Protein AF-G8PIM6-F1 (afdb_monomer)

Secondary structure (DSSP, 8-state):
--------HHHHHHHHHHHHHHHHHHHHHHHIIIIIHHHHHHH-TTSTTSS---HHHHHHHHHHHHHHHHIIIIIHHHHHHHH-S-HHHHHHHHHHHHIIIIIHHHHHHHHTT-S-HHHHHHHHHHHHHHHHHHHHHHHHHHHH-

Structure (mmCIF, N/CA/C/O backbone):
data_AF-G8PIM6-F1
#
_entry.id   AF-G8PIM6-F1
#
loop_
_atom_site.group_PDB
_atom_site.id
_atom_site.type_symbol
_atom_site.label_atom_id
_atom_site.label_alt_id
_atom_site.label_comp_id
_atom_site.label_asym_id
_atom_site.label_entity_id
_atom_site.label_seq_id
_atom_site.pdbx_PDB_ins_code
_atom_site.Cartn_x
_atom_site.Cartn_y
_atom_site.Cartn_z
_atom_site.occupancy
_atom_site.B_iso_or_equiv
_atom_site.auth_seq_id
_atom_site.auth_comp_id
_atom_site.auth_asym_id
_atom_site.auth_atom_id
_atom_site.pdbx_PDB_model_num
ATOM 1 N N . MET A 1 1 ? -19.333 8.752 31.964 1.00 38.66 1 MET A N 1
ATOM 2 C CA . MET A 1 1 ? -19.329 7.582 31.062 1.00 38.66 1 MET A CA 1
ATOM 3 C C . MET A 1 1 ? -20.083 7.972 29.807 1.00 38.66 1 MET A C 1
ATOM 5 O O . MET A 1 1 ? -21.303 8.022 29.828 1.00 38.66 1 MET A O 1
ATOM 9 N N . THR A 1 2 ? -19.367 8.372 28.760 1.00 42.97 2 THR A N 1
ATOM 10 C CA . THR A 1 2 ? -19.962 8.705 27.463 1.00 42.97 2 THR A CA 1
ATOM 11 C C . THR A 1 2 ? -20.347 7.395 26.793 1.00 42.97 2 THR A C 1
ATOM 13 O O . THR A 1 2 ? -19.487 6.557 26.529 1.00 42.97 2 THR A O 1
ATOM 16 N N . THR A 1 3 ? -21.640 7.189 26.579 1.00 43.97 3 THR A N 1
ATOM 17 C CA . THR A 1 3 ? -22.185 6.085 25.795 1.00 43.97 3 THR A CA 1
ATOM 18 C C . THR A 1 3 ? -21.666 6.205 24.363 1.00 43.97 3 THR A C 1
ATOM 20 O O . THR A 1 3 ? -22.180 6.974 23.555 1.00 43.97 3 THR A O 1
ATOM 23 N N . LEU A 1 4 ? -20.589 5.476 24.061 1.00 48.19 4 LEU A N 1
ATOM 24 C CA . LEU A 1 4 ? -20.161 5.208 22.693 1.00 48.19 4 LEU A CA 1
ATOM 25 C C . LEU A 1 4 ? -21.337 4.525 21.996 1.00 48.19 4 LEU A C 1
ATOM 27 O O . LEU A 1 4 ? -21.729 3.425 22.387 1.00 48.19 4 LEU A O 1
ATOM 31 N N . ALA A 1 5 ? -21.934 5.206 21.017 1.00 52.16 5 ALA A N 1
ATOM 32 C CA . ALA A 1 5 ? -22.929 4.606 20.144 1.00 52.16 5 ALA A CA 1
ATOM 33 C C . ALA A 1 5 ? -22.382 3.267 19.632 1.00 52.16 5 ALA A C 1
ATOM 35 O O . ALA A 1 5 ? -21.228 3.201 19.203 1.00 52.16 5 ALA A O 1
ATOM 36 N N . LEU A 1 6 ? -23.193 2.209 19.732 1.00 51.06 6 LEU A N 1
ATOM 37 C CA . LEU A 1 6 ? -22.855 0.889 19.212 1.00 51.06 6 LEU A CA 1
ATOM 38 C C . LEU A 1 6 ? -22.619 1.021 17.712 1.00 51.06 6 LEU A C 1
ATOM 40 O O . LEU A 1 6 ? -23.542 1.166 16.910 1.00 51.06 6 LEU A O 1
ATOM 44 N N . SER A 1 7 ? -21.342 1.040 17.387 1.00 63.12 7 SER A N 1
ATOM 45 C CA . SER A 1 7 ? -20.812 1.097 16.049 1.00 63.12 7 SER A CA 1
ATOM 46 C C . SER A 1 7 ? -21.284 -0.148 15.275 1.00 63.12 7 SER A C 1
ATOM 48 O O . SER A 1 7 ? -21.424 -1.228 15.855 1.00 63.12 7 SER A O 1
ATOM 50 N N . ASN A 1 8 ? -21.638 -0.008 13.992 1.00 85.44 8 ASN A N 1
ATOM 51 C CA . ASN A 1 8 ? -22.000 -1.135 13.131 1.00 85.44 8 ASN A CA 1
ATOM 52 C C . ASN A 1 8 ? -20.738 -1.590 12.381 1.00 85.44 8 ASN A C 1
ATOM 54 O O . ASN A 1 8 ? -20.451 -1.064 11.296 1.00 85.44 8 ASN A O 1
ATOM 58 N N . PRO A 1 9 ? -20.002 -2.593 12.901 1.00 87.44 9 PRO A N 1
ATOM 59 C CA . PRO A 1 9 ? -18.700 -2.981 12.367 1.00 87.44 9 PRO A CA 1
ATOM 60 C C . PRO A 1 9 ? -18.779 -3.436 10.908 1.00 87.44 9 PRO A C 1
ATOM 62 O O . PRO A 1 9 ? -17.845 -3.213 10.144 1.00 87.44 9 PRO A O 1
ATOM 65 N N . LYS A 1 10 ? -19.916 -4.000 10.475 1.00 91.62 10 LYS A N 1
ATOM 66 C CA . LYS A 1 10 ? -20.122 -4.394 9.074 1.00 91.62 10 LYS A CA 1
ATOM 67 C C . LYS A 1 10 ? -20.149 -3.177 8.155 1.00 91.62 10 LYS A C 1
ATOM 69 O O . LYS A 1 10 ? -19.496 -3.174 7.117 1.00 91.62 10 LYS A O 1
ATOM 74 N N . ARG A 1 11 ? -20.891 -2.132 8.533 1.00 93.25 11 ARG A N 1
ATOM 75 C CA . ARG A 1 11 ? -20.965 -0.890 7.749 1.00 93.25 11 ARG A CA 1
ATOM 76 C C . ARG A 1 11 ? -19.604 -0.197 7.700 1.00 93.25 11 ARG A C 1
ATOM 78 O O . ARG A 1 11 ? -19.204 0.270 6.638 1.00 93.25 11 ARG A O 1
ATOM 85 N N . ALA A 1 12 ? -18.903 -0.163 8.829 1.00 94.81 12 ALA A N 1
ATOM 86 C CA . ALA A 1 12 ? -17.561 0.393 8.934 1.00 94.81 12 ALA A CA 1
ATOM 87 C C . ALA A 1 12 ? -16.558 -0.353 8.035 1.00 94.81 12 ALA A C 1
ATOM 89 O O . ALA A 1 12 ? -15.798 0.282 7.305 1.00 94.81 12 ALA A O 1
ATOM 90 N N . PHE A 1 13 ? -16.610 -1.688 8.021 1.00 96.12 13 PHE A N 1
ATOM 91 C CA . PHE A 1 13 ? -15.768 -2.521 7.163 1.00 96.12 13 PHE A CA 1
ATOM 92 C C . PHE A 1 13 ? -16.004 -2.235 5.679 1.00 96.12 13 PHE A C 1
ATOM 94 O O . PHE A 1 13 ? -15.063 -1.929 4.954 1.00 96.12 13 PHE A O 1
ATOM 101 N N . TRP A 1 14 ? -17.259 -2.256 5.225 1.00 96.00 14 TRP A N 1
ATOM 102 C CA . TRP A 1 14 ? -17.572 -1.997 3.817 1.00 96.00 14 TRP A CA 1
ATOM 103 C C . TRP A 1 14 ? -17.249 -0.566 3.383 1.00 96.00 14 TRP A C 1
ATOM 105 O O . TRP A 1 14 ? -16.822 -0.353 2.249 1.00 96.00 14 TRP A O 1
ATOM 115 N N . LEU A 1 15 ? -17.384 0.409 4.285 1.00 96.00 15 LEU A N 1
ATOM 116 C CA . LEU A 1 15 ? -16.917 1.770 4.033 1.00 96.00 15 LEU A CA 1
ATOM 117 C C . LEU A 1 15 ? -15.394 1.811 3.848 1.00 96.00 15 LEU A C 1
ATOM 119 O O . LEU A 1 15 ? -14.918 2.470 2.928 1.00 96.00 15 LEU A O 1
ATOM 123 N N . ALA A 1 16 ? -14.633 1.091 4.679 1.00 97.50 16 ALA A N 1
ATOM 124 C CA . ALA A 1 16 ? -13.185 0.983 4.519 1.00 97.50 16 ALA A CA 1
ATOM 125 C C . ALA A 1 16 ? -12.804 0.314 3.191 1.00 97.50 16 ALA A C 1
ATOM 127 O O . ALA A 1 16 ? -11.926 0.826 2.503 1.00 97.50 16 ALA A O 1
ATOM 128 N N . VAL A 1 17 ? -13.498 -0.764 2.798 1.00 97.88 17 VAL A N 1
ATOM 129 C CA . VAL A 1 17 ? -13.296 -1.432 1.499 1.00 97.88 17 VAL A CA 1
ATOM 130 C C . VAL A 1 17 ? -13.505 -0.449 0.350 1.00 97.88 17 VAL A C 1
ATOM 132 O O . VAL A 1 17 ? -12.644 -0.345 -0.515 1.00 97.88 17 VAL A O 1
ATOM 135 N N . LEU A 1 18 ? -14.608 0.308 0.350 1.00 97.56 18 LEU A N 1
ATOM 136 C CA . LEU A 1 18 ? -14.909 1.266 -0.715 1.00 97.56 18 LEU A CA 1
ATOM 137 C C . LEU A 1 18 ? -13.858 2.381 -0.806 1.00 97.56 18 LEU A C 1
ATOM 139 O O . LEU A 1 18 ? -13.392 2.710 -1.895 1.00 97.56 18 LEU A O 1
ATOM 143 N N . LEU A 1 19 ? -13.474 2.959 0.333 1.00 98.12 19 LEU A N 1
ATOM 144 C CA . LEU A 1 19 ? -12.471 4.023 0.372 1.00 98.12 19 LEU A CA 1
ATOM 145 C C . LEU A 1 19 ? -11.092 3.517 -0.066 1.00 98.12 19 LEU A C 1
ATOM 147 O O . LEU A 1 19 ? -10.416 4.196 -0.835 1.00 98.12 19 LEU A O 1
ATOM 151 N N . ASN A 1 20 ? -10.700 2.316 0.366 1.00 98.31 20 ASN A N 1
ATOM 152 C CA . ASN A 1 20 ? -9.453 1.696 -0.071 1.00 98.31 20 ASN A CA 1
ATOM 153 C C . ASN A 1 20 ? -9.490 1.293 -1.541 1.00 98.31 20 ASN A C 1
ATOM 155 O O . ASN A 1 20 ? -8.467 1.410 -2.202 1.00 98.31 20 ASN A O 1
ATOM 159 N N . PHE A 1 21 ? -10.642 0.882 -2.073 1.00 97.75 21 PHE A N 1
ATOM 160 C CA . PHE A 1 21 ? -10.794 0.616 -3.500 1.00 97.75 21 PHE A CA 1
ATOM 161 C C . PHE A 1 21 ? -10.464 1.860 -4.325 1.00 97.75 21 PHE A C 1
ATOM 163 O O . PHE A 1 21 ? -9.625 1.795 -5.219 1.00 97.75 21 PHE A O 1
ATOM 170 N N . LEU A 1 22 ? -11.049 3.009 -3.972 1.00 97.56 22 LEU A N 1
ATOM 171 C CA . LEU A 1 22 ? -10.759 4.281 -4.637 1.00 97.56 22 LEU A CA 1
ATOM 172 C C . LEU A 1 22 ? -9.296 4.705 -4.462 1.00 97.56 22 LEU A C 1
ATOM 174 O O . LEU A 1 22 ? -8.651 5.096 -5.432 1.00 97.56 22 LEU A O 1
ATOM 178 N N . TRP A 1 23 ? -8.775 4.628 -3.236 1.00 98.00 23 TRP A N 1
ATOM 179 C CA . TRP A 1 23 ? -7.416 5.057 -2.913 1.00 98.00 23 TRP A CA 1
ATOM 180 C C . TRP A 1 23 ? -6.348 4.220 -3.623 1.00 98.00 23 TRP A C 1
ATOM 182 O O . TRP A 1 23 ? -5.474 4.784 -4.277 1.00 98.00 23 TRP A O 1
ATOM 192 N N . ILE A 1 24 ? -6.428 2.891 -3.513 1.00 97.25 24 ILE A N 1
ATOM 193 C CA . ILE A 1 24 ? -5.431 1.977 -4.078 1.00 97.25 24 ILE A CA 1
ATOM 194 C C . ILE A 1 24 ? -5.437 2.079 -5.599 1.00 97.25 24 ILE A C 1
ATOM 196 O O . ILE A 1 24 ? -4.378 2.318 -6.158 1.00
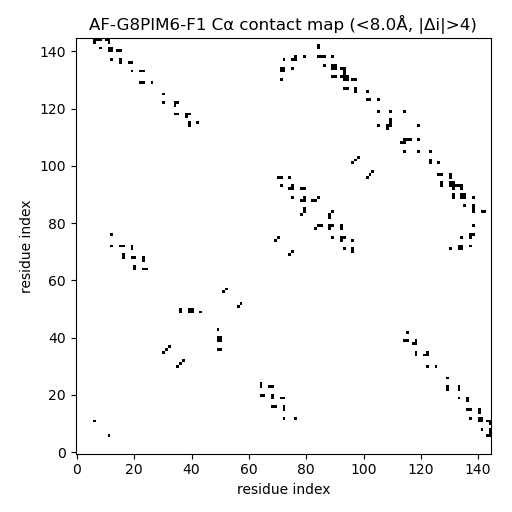 97.25 24 ILE A O 1
ATOM 200 N N . ASN A 1 25 ? -6.603 2.032 -6.259 1.00 95.69 25 ASN A N 1
ATOM 201 C CA . ASN A 1 25 ? -6.664 2.173 -7.720 1.00 95.69 25 ASN A CA 1
ATOM 202 C C . ASN A 1 25 ? -6.082 3.524 -8.176 1.00 95.69 25 ASN A C 1
ATOM 204 O O . ASN A 1 25 ? -5.278 3.580 -9.102 1.00 95.69 25 ASN A O 1
ATOM 208 N N . ALA A 1 26 ? -6.447 4.634 -7.521 1.00 95.81 26 ALA A N 1
ATOM 209 C CA
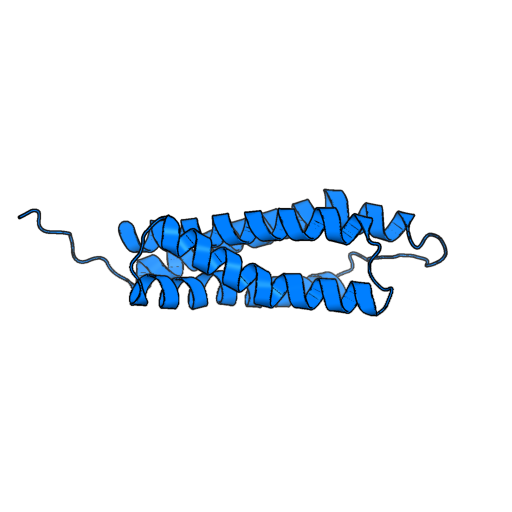 . ALA A 1 26 ? -5.924 5.952 -7.887 1.00 95.81 26 ALA A CA 1
ATOM 210 C C . ALA A 1 26 ? -4.398 6.048 -7.702 1.00 95.81 26 ALA A C 1
ATOM 212 O O . ALA A 1 26 ? -3.701 6.609 -8.550 1.00 95.81 26 ALA A O 1
ATOM 213 N N . SER A 1 27 ? -3.884 5.492 -6.604 1.00 96.44 27 SER A N 1
ATOM 214 C CA . SER A 1 27 ? -2.455 5.468 -6.285 1.00 96.44 27 SER A CA 1
ATOM 215 C C . SER A 1 27 ? -1.663 4.549 -7.224 1.00 96.44 27 SER A C 1
ATOM 217 O O . SER A 1 27 ? -0.623 4.964 -7.737 1.00 96.44 27 SER A O 1
ATOM 219 N N . GLU A 1 28 ? -2.172 3.352 -7.523 1.00 93.25 28 GLU A N 1
ATOM 220 C CA . GLU A 1 28 ? -1.612 2.395 -8.484 1.00 93.25 28 GLU A CA 1
ATOM 221 C C . GLU A 1 28 ? -1.535 3.019 -9.888 1.00 93.25 28 GLU A C 1
ATOM 223 O O . GLU A 1 28 ? -0.450 3.057 -10.472 1.00 93.25 28 GLU A O 1
ATOM 228 N N . VAL A 1 29 ? -2.627 3.615 -10.392 1.00 93.12 29 VAL A N 1
ATOM 229 C CA . VAL A 1 29 ? -2.657 4.358 -11.672 1.00 93.12 29 VAL A CA 1
ATOM 230 C C . VAL A 1 29 ? -1.619 5.462 -11.688 1.00 93.12 29 VAL A C 1
ATOM 232 O O . VAL A 1 29 ? -0.796 5.524 -12.604 1.00 93.12 29 VAL A O 1
ATOM 235 N N . PHE A 1 30 ? -1.618 6.323 -10.675 1.00 95.06 30 PHE A N 1
ATOM 236 C CA . PHE A 1 30 ? -0.667 7.420 -10.616 1.00 95.06 30 PHE A CA 1
ATOM 237 C C . PHE A 1 30 ? 0.779 6.911 -10.613 1.00 95.06 30 PHE A C 1
ATOM 239 O O . PHE A 1 30 ? 1.576 7.312 -11.461 1.00 95.06 30 PHE A O 1
ATOM 246 N N . ARG A 1 31 ? 1.120 5.991 -9.705 1.00 94.50 31 ARG A N 1
ATOM 247 C CA . ARG A 1 31 ? 2.472 5.435 -9.569 1.00 94.50 31 ARG A CA 1
ATOM 248 C C . ARG A 1 31 ? 2.923 4.729 -10.846 1.00 94.50 31 ARG A C 1
ATOM 250 O O . ARG A 1 31 ? 4.087 4.856 -11.240 1.00 94.50 31 ARG A O 1
ATOM 257 N N . TYR A 1 32 ? 2.019 4.001 -11.493 1.00 91.81 32 TYR A N 1
ATOM 258 C CA . TYR A 1 32 ? 2.309 3.268 -12.712 1.00 91.81 32 TYR A CA 1
ATOM 259 C C . TYR A 1 32 ? 2.624 4.205 -13.880 1.00 91.81 32 TYR A C 1
ATOM 261 O O . TYR A 1 32 ? 3.702 4.107 -14.468 1.00 91.81 32 TYR A O 1
ATOM 269 N N . PHE A 1 33 ? 1.729 5.148 -14.184 1.00 93.31 33 PHE A N 1
ATOM 270 C CA . PHE A 1 33 ? 1.896 6.043 -15.330 1.00 93.31 33 PHE A CA 1
ATOM 271 C C . PHE A 1 33 ? 2.962 7.117 -15.108 1.00 93.31 33 PHE A C 1
ATOM 273 O O . PHE A 1 33 ? 3.679 7.457 -16.046 1.00 93.31 33 PHE A O 1
ATOM 280 N N . ALA A 1 34 ? 3.092 7.644 -13.889 1.00 94.69 34 ALA A N 1
ATOM 281 C CA . ALA A 1 34 ? 4.050 8.709 -13.609 1.00 94.69 34 ALA A CA 1
ATOM 282 C C . ALA A 1 34 ? 5.494 8.198 -13.497 1.00 94.69 34 ALA A C 1
ATOM 284 O O . ALA A 1 34 ? 6.420 8.929 -13.843 1.00 94.69 34 ALA A O 1
ATOM 285 N N . PHE A 1 35 ? 5.700 6.959 -13.029 1.00 93.31 35 PHE A N 1
ATOM 286 C CA . PHE A 1 35 ? 7.043 6.457 -12.718 1.00 93.31 35 PHE A CA 1
ATOM 287 C C . PHE A 1 35 ? 7.347 5.100 -13.348 1.00 93.31 35 PHE A C 1
ATOM 289 O O . PHE A 1 35 ? 8.304 4.991 -14.112 1.00 93.31 35 PHE A O 1
ATOM 296 N N . VAL A 1 36 ? 6.560 4.060 -13.053 1.00 90.50 36 VAL A N 1
ATOM 297 C CA . VAL A 1 36 ? 6.929 2.680 -13.420 1.00 90.50 36 VAL A CA 1
ATOM 298 C C . VAL A 1 36 ? 7.001 2.500 -14.935 1.00 90.50 36 VAL A C 1
ATOM 300 O O . VAL A 1 36 ? 8.025 2.050 -15.440 1.00 90.50 36 VAL A O 1
ATOM 303 N N . MET A 1 37 ? 5.959 2.876 -15.677 1.00 91.06 37 MET A N 1
ATOM 304 C CA . MET A 1 37 ? 5.926 2.714 -17.132 1.00 91.06 37 MET A CA 1
ATOM 305 C C . MET A 1 37 ? 7.041 3.514 -17.834 1.00 91.06 37 MET A C 1
ATOM 307 O O . MET A 1 37 ? 7.770 2.904 -18.621 1.00 91.06 37 MET A O 1
ATOM 311 N N . PRO A 1 38 ? 7.237 4.826 -17.573 1.00 92.06 38 PRO A N 1
ATOM 312 C CA . PRO A 1 38 ? 8.329 5.583 -18.186 1.00 92.06 38 PRO A CA 1
ATOM 313 C C . PRO A 1 38 ? 9.711 4.980 -17.918 1.00 92.06 38 PRO A C 1
ATOM 315 O O . PRO A 1 38 ? 10.515 4.856 -18.841 1.00 92.06 38 PRO A O 1
ATOM 318 N N . LEU A 1 39 ? 9.975 4.565 -16.675 1.00 91.44 39 LEU A N 1
ATOM 319 C CA . LEU A 1 39 ? 11.262 3.987 -16.285 1.00 91.44 39 LEU A CA 1
ATOM 320 C C . LEU A 1 39 ? 11.489 2.595 -16.888 1.00 91.44 39 LEU A C 1
ATOM 322 O O . LEU A 1 39 ? 12.602 2.268 -17.286 1.00 91.44 39 LEU A O 1
ATOM 326 N N . MET A 1 40 ? 10.444 1.772 -16.989 1.00 88.75 40 MET A N 1
ATOM 327 C CA . MET A 1 40 ? 10.541 0.460 -17.632 1.00 88.75 40 MET A CA 1
ATOM 328 C C . MET A 1 40 ? 10.788 0.588 -19.137 1.00 88.75 40 MET A C 1
ATOM 330 O O . MET A 1 40 ? 11.612 -0.139 -19.687 1.00 88.75 40 MET A O 1
ATOM 334 N N . ARG A 1 41 ? 10.122 1.539 -19.802 1.00 90.50 41 ARG A N 1
ATOM 335 C CA . ARG A 1 41 ? 10.326 1.810 -21.233 1.00 90.50 41 ARG A CA 1
ATOM 336 C C . ARG A 1 41 ? 11.721 2.355 -21.526 1.00 90.50 41 ARG A C 1
ATOM 338 O O . ARG A 1 41 ? 12.323 1.949 -22.513 1.00 90.50 41 ARG A O 1
ATOM 345 N N . SER A 1 42 ? 12.249 3.235 -20.675 1.00 89.88 42 SER A N 1
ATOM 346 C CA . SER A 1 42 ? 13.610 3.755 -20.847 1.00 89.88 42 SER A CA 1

YOUR OBJECTIVE
Within the data above, the lines from the one with "ATOM 144 C CA" to the one with "ATOM 147 O O" must be repeated exactly; no other line belongs in the answer.

ANSWER FOR THIS EXERCISE
ATOM 144 C CA . LEU A 1 19 ? -12.471 4.023 0.372 1.00 98.12 19 LEU A CA 1
ATOM 145 C C . LEU A 1 19 ? -11.092 3.517 -0.066 1.00 98.12 19 LEU A C 1
ATOM 147 O O . LEU A 1 19 ? -10.416 4.196 -0.835 1.00 98.12 19 LEU A O 1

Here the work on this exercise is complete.